- Interactive map of Langhaugane
- Langhaugane Langhaugane
- Coordinates: 61°28′51″N 6°03′45″E﻿ / ﻿61.48072°N 6.06246°E
- Country: Norway
- Region: Western Norway
- County: Vestland
- District: Sunnfjord
- Municipality: Sunnfjord Municipality

Area
- • Total: 0.57 km^{2} (0.22 sq mi)
- Elevation: 185 m (607 ft)

Population (2025)
- • Total: 893
- • Density: 1,567/km^{2} (4,060/sq mi)
- Time zone: UTC+01:00 (CET)
- • Summer (DST): UTC+02:00 (CEST)
- Post Code: 6847 Vassenden

= Langhaugane =

Village in Sunnfjord Municipality, Norway

Langhaugane is a village along the river Jølstra in Sunnfjord Municipality in Vestland county, Norway.
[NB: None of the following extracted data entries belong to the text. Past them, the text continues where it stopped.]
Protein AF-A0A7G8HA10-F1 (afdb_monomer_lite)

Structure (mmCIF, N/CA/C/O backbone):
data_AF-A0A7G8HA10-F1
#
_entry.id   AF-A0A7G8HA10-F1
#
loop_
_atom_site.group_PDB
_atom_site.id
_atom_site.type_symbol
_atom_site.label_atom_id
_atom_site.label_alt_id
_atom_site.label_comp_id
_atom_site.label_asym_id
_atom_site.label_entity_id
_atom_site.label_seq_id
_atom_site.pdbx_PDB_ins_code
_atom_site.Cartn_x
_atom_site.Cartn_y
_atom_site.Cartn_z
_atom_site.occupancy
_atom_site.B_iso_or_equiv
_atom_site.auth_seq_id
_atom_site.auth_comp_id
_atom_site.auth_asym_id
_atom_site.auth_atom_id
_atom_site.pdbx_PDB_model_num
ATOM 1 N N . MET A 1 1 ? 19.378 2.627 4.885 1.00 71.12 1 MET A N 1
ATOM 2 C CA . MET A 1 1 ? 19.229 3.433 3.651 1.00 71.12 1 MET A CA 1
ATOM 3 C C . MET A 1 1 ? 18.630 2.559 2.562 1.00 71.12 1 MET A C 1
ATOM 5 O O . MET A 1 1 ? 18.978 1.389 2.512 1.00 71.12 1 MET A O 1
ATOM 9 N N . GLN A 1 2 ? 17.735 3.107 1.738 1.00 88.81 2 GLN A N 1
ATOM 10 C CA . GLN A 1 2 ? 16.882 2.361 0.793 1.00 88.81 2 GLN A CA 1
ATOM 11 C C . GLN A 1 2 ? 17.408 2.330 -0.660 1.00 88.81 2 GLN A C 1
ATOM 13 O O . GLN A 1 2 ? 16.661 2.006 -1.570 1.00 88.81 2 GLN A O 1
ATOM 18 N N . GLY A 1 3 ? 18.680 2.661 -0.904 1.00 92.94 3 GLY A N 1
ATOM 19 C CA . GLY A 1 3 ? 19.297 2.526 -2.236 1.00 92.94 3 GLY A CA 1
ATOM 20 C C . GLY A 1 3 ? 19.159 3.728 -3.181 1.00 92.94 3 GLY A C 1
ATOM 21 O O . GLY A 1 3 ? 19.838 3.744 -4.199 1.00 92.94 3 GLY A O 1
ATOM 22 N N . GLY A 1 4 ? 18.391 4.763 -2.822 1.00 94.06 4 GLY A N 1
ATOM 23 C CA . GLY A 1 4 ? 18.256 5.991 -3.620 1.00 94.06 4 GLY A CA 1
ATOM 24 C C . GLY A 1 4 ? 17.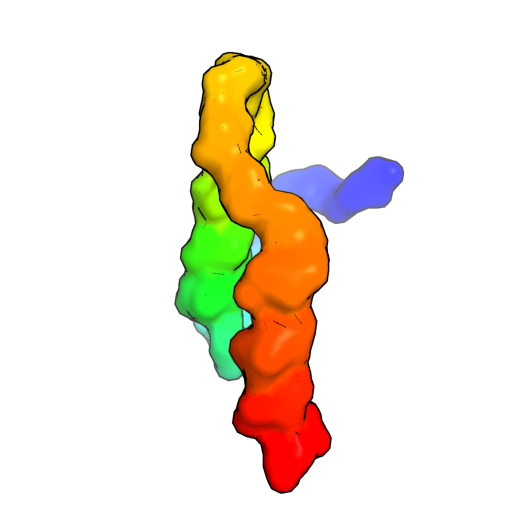135 5.916 -4.659 1.00 94.06 4 GLY A C 1
ATOM 25 O O . GLY A 1 4 ? 16.223 5.102 -4.538 1.00 94.06 4 GLY A O 1
ATOM 26 N N . GLU A 1 5 ? 17.171 6.808 -5.649 1.00 96.50 5 GLU A N 1
ATOM 27 C CA . GLU A 1 5 ? 16.173 6.837 -6.722 1.00 96.50 5 GLU A CA 1
ATOM 28 C C . GLU A 1 5 ? 16.292 5.612 -7.632 1.00 96.50 5 GLU A C 1
ATOM 30 O O . GLU A 1 5 ? 17.390 5.160 -7.958 1.00 96.50 5 GLU A O 1
ATOM 35 N N . LEU A 1 6 ? 15.145 5.108 -8.090 1.00 96.94 6 LEU A N 1
ATOM 36 C CA . LEU A 1 6 ? 15.114 4.029 -9.068 1.00 96.94 6 LEU A CA 1
ATOM 37 C C . LEU A 1 6 ? 15.662 4.524 -10.405 1.00 96.94 6 LEU A C 1
ATOM 39 O O . LEU A 1 6 ? 15.202 5.522 -10.964 1.00 96.94 6 LEU A O 1
ATOM 43 N N . SER A 1 7 ? 16.575 3.755 -10.988 1.00 97.88 7 SER A N 1
ATOM 44 C CA . SER A 1 7 ? 16.893 3.890 -12.401 1.00 97.88 7 SER A CA 1
ATOM 45 C C . SER A 1 7 ? 15.644 3.640 -13.248 1.00 97.88 7 SER A C 1
ATOM 47 O O . SER A 1 7 ? 14.723 2.912 -12.867 1.00 97.88 7 SER A O 1
ATOM 49 N N . ARG A 1 8 ? 15.646 4.157 -14.480 1.00 97.75 8 ARG A N 1
ATOM 50 C CA . ARG A 1 8 ? 14.567 3.901 -15.448 1.00 97.75 8 ARG A CA 1
ATOM 51 C C . ARG A 1 8 ? 14.262 2.407 -15.609 1.00 97.75 8 ARG A C 1
ATOM 53 O O . ARG A 1 8 ? 13.104 2.029 -15.749 1.00 97.75 8 ARG A O 1
ATOM 60 N N . SER A 1 9 ? 15.294 1.561 -15.588 1.00 97.81 9 SER A N 1
ATOM 61 C CA . SER A 1 9 ? 15.127 0.114 -15.741 1.00 97.81 9 SER A CA 1
ATOM 62 C C . SER A 1 9 ? 14.411 -0.518 -14.544 1.00 97.81 9 SER A C 1
ATOM 64 O O . SER A 1 9 ? 13.599 -1.421 -14.725 1.00 97.81 9 SER A O 1
ATOM 66 N N . GLU A 1 10 ? 14.687 -0.039 -13.332 1.00 97.81 10 GLU A N 1
ATOM 67 C CA . GLU A 1 10 ? 14.045 -0.510 -12.105 1.00 97.81 10 GLU A CA 1
ATOM 68 C C . GLU A 1 10 ? 12.600 -0.038 -12.038 1.00 97.81 10 GLU A C 1
ATOM 70 O O . GLU A 1 10 ? 11.718 -0.849 -11.777 1.00 97.81 10 GLU A O 1
ATOM 75 N N . ALA A 1 11 ? 12.349 1.227 -12.382 1.00 97.06 11 ALA A N 1
ATOM 76 C CA . ALA A 1 11 ? 11.000 1.769 -12.469 1.00 97.06 11 ALA A CA 1
ATOM 77 C C . ALA A 1 11 ? 10.136 0.971 -13.458 1.00 97.06 11 ALA A C 1
ATOM 79 O O . ALA A 1 11 ? 9.015 0.600 -13.133 1.00 97.06 11 ALA A O 1
ATOM 80 N N . MET A 1 12 ? 10.665 0.632 -14.639 1.00 97.75 12 MET A N 1
ATOM 81 C CA . MET A 1 12 ? 9.928 -0.176 -15.618 1.00 97.75 12 MET A CA 1
ATOM 82 C C . MET A 1 12 ? 9.620 -1.591 -15.121 1.00 97.75 12 MET A C 1
ATOM 84 O O . MET A 1 12 ? 8.526 -2.088 -15.369 1.00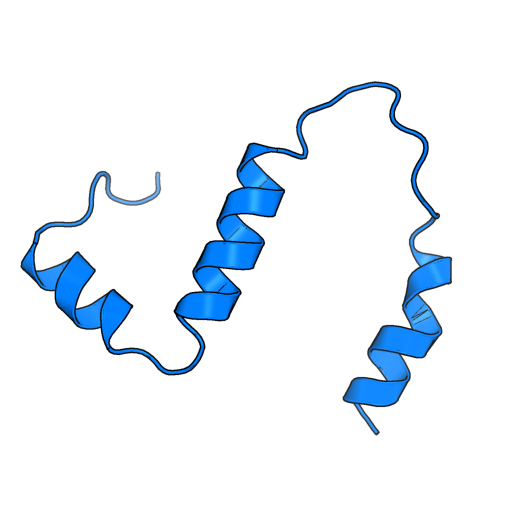 97.75 12 MET A O 1
ATOM 88 N N . ARG A 1 13 ? 10.559 -2.244 -14.421 1.00 97.19 13 ARG A N 1
ATOM 89 C CA . ARG A 1 13 ? 10.310 -3.572 -13.835 1.00 97.19 13 ARG A CA 1
ATOM 90 C C . ARG A 1 13 ? 9.266 -3.509 -12.727 1.00 97.19 13 ARG A C 1
ATOM 92 O O . ARG A 1 13 ? 8.419 -4.387 -12.656 1.00 97.19 13 ARG A O 1
ATOM 99 N N . LEU A 1 14 ? 9.321 -2.467 -11.903 1.00 96.12 14 LEU A N 1
ATOM 100 C CA . LEU A 1 14 ? 8.380 -2.246 -10.814 1.00 96.12 14 LEU A CA 1
ATOM 101 C C . LEU A 1 14 ? 6.959 -1.987 -11.345 1.00 96.12 14 LEU A C 1
ATOM 103 O O . LEU A 1 14 ? 6.015 -2.612 -10.878 1.00 96.12 14 LEU A O 1
ATOM 107 N N . LEU A 1 15 ? 6.819 -1.148 -12.378 1.00 96.38 15 LEU A N 1
ATOM 108 C CA . LEU A 1 15 ? 5.541 -0.866 -13.050 1.00 96.38 15 LEU A CA 1
ATOM 109 C C . LEU A 1 15 ? 4.894 -2.093 -13.707 1.00 96.38 15 LEU A C 1
ATOM 111 O O . LEU A 1 15 ? 3.697 -2.074 -13.965 1.00 96.38 15 LEU A O 1
ATOM 115 N N . ALA A 1 16 ? 5.669 -3.139 -13.992 1.00 97.25 16 ALA A N 1
ATOM 116 C CA . ALA A 1 16 ? 5.164 -4.367 -14.595 1.00 97.25 16 ALA A CA 1
ATOM 117 C C . ALA A 1 16 ? 4.663 -5.398 -13.566 1.00 97.25 16 ALA A C 1
ATOM 119 O O . ALA A 1 16 ? 4.179 -6.455 -13.971 1.00 97.25 16 ALA A O 1
ATOM 120 N N . LEU A 1 17 ? 4.807 -5.140 -12.261 1.00 97.81 17 LEU A N 1
ATOM 121 C CA . LEU A 1 17 ? 4.351 -6.065 -11.225 1.00 97.81 17 LEU A CA 1
ATOM 122 C C . LEU A 1 17 ? 2.832 -6.005 -11.053 1.00 97.81 17 LEU A C 1
ATOM 124 O O . LEU A 1 17 ? 2.227 -4.932 -11.028 1.00 97.81 17 LEU A O 1
ATOM 128 N N . GL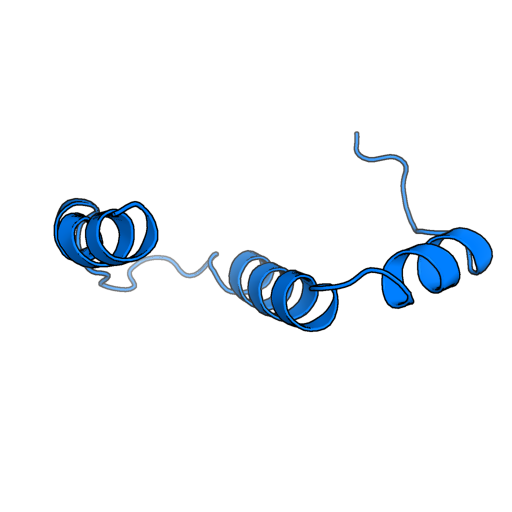U A 1 18 ? 2.228 -7.176 -10.865 1.00 97.75 18 GLU A N 1
ATOM 129 C CA . GLU A 1 18 ? 0.846 -7.275 -10.404 1.00 97.75 18 GLU A CA 1
ATOM 130 C C . GLU A 1 18 ? 0.711 -6.606 -9.025 1.00 97.75 18 GLU A C 1
ATOM 132 O O . GLU A 1 18 ? 1.565 -6.777 -8.154 1.00 97.75 18 GLU A O 1
ATOM 137 N N . GLY A 1 19 ? -0.337 -5.797 -8.848 1.00 96.19 19 GLY A N 1
ATOM 138 C CA . GLY A 1 19 ? -0.570 -5.029 -7.620 1.00 96.19 19 GLY A CA 1
ATOM 139 C C . GLY A 1 19 ? 0.218 -3.718 -7.509 1.00 96.19 19 GLY A C 1
ATOM 140 O O . GLY A 1 19 ? 0.136 -3.053 -6.478 1.00 96.19 19 GLY A O 1
ATOM 141 N N . MET A 1 20 ? 0.964 -3.299 -8.540 1.00 97.19 20 MET A N 1
ATOM 142 C CA . MET A 1 20 ? 1.733 -2.049 -8.473 1.00 97.19 20 MET A CA 1
ATOM 143 C C . MET A 1 20 ? 0.848 -0.801 -8.309 1.00 97.19 20 MET A C 1
ATOM 145 O O . MET A 1 20 ? 1.227 0.137 -7.606 1.00 97.19 20 MET A O 1
ATOM 149 N N . ASP A 1 21 ? -0.346 -0.789 -8.903 1.00 96.00 21 ASP A N 1
ATOM 150 C CA . ASP A 1 21 ? -1.290 0.320 -8.732 1.00 96.00 21 ASP A CA 1
ATOM 151 C C . ASP A 1 21 ? -1.743 0.461 -7.270 1.00 96.00 21 ASP A C 1
ATOM 153 O O . ASP A 1 21 ? -1.732 1.571 -6.724 1.00 96.00 21 ASP A O 1
ATOM 157 N N . ASP A 1 22 ? -2.036 -0.660 -6.607 1.00 97.31 22 ASP A N 1
ATOM 158 C CA . ASP A 1 22 ? -2.384 -0.696 -5.184 1.00 97.31 22 ASP A CA 1
ATOM 159 C C . ASP A 1 22 ? -1.185 -0.314 -4.311 1.00 97.31 22 ASP A C 1
ATOM 161 O O . ASP A 1 22 ? -1.313 0.501 -3.395 1.00 97.31 22 ASP A O 1
ATOM 165 N N . ALA A 1 23 ? 0.013 -0.810 -4.633 1.00 97.12 23 ALA A N 1
ATOM 166 C CA . ALA A 1 23 ? 1.239 -0.435 -3.935 1.00 97.12 23 ALA A CA 1
ATOM 167 C C . ALA A 1 23 ? 1.501 1.082 -4.012 1.00 97.12 23 ALA A C 1
ATOM 169 O O . ALA A 1 23 ? 1.859 1.707 -3.010 1.00 97.12 23 ALA A O 1
ATOM 170 N N . MET A 1 24 ? 1.260 1.708 -5.169 1.00 96.19 24 MET A N 1
ATOM 171 C CA . MET A 1 24 ? 1.352 3.163 -5.320 1.00 96.19 24 MET A CA 1
ATOM 172 C C . MET A 1 24 ? 0.249 3.906 -4.572 1.00 96.19 24 MET A C 1
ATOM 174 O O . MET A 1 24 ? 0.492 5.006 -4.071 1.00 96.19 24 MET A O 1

It is located along the European route E39 highway, about 2 km west of the village of Vassenden, near the western end of the lake Jølstravatnet. The village of Skei is 25 km northeast of Langhaugane at the other end of the lake, and the town of Førde is located about 17 km to the southwest.

The 0.57 km2 village has a population (2025) of 893 and a population density of 1567 PD/km2.